Jay Yusko is a Consulting Engineer in Application Architectures for Information Resources. He has an MS in Artificial Intelligence from DePaul University and a Ph.D. in Artificial Intelligence from IIT. His research has been in the area of Ontologies and Ontology Inference Engines. Jay developed rule-based systems at Bell Laboratories, Navistar and United Airlines. Information Resources provides a combination of real-time market content, advanced analytics and performance management software.
The technical challenges for complex rules engines are many, especially when dealing with terabytes of information that need to be integrated into many processes. Yusko compared it to a pipeline, where the data comes in one end and leaves at the other, and every data manipulation has to happen inside the pipe in order to maintain the integrity of the data. The challenges include:
- The requirement for complex decision making in the ETL (Extract, Transform, and Load) flow with the ability to fix data live in the data stream
- Ability for the departments to maintain the business logic in English in a central repository
- Embedding a rules engine in a datastage (broken up into stages) custom operator in a way that is normal for a datastage developer to maintain
- Getting the required speed and scalability
- Having the ability to spread the decision process across a grid
The business logic and the programming logic need to be separate. Quality control is needed from both the business and the programming side. Yusko advises doing test runs with nine or ten million records to insure the rules do what is intended. Yusko went into detail on the written code for one of these rules. The rule, written in C, was almost in the same English as the business specification, making it understandable to everyone.

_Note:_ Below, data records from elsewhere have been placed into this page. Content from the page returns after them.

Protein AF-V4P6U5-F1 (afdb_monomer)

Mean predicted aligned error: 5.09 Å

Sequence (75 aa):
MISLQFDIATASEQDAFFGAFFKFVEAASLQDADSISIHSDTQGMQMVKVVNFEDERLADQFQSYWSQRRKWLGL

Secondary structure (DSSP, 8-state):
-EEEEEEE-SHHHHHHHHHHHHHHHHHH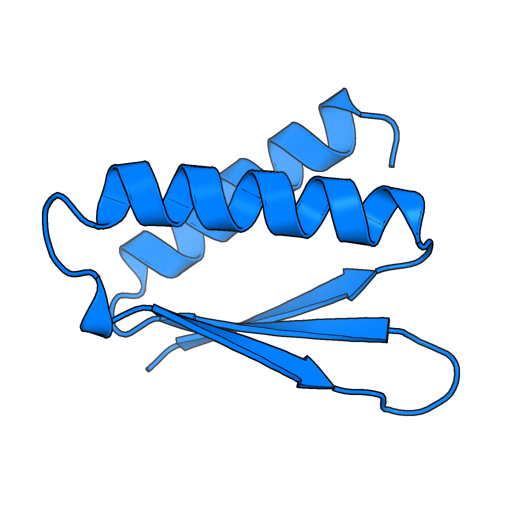HTT-STTEEEEEE--TTSEEEEEEESSHHHHHHHHHHHHHHHHHHT-

Nearest PDB structures (foldseek):
  7a67-assembly1_A  TM=4.313E-01  e=1.556E-02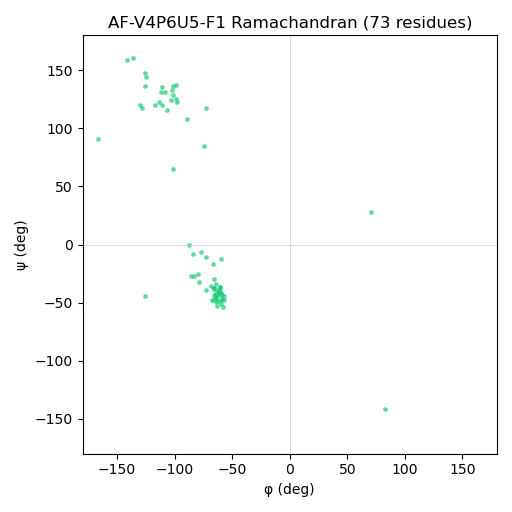  Pyrococcus abyssi GE5
  2n2t-assembly1_A  TM=6.883E-01  e=1.473E-01  synthetic construct
  3eno-assembly2_E  TM=4.153E-01  e=1.556E-02  Pyrococcus furiosus
  6fxd-assembly1_A-2  TM=5.045E-01  e=3.822E-01  Pseudomonas fluorescens
  4hhu-assembly2_B  TM=5.589E-01  e=9.917E-01  synthetic construct

pLDDT: mean 84.37, std 10.15, range [56.5, 93.75]

Radius of gyration: 12.01 Å; Cα contacts (8 Å, |Δi|>4): 83; chains: 1; bounding box: 29×20×30 Å

Foldseek 3Di:
DDKDKDWDDDPVSVVLLVVLVVVLLVVVVVPPNPFKDWDWDCPDPITMIMIGGPDPVSVVVSVVSSVVSCVVVVD

Structure (mmCIF, N/CA/C/O backbone):
data_AF-V4P6U5-F1
#
_entry.id   AF-V4P6U5-F1
#
loop_
_atom_site.group_PDB
_atom_site.id
_atom_site.type_symbol
_atom_site.label_atom_id
_atom_site.label_alt_id
_atom_site.label_comp_id
_atom_site.label_asym_id
_atom_site.label_entity_id
_atom_site.label_seq_id
_atom_site.pdbx_PDB_ins_code
_atom_site.Cartn_x
_atom_site.Cartn_y
_atom_site.Cartn_z
_atom_site.occupancy
_atom_site.B_iso_or_equiv
_atom_site.auth_seq_id
_atom_site.auth_comp_id
_atom_site.auth_asym_id
_atom_site.auth_atom_id
_atom_site.pdbx_PDB_model_num
ATOM 1 N N . MET A 1 1 ? -2.069 -5.814 15.052 1.00 80.12 1 MET A N 1
ATOM 2 C CA . MET A 1 1 ? -0.997 -5.240 14.217 1.00 80.12 1 MET A CA 1
ATOM 3 C C . MET A 1 1 ? -0.770 -6.161 13.030 1.00 80.12 1 MET A C 1
ATOM 5 O O . MET A 1 1 ? -0.427 -7.321 13.229 1.00 80.12 1 MET A O 1
ATOM 9 N N . ILE A 1 2 ? -1.061 -5.661 11.832 1.00 88.94 2 ILE A N 1
ATOM 10 C CA . ILE A 1 2 ? -1.005 -6.363 10.549 1.00 88.94 2 ILE A CA 1
ATOM 11 C C . ILE A 1 2 ? 0.144 -5.748 9.754 1.00 88.94 2 ILE A C 1
ATOM 13 O O . ILE A 1 2 ? 0.216 -4.528 9.648 1.00 88.94 2 ILE A O 1
ATOM 17 N N . SER A 1 3 ? 1.025 -6.567 9.188 1.00 89.75 3 SER A N 1
ATOM 18 C CA . SER 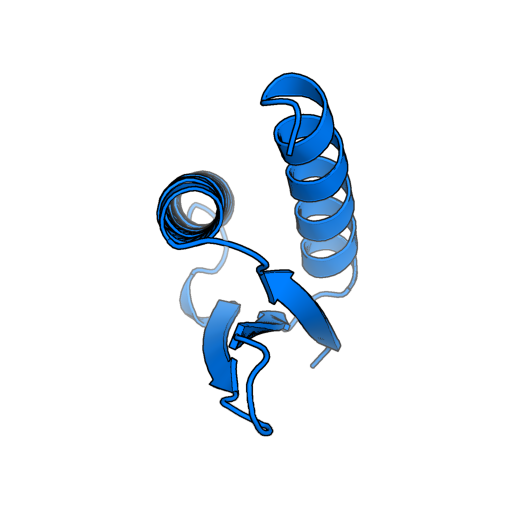A 1 3 ? 2.165 -6.099 8.394 1.00 89.75 3 SER A CA 1
ATOM 19 C C . SER A 1 3 ? 2.028 -6.587 6.959 1.00 89.75 3 SER A C 1
ATOM 21 O O . SER A 1 3 ? 1.996 -7.791 6.713 1.00 89.75 3 SER A O 1
ATOM 23 N N . LEU A 1 4 ? 1.966 -5.656 6.011 1.00 91.38 4 LEU A N 1
ATOM 24 C CA . LEU A 1 4 ? 1.968 -5.947 4.581 1.00 91.38 4 LEU A CA 1
ATOM 25 C C . LEU A 1 4 ? 3.351 -5.685 3.998 1.00 91.38 4 LEU A C 1
ATOM 27 O O . LEU A 1 4 ? 3.964 -4.661 4.298 1.00 91.38 4 LEU A O 1
ATOM 31 N N . GLN A 1 5 ? 3.819 -6.596 3.149 1.00 92.06 5 GLN A N 1
ATOM 32 C CA . GLN A 1 5 ? 5.094 -6.481 2.449 1.00 92.06 5 GLN A CA 1
ATOM 33 C C . GLN A 1 5 ? 4.849 -6.261 0.960 1.00 92.06 5 GLN A C 1
ATOM 35 O O . GLN A 1 5 ? 4.002 -6.921 0.357 1.00 92.06 5 GLN A O 1
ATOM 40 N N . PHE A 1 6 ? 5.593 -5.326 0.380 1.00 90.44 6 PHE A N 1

The ideal is for each rule to be a black box, where the inputs go in and the outputs come out and what happens inside doesn’t have to be known or changed. Only the inputs and the outputs need to be specified, which makes things easier for the developer. Most of the rules are written in C++, but then these need to be converted to JRules so they will work with a Java engine that can handle object attributes. Yusko explained how this process works for all the stages and links.
If a record fails for any reason, there is a link going out so a human can find out why. Once the engine is set up, any number or records can be handled through any number of nodes, and in any kind of system. Data also can leave the stream for Business Activity Monitoring (BAM).
One of the benefits of implementing a rules system is that it centralizes and makes accessible all the business rules of the organization, rather than continuing the practice of having some important parts of the business knowledge existing in isolation on some desk somewhere.
The project benefits include:
- Enables very complex sets of rules to handle the decision process
- Ability to have explanation facilities
- Ability to quickly add and change rules in the datastage job
- Enable scalability by embedding a rules engine in a datastage custom operator tied into the parallel extender, which allows the processing to be spread across a grid
- Enhance the speed of processing by using a continuous flow of data
- Rules can be maintained by the proper department in a format that they can understand
- The business logic is stored in a central repository
- Real time complex alerts are enabled
Yusko said the new product is in production now. The engine can be installed free-standing or used as a web-service and it can work with any kind of rule.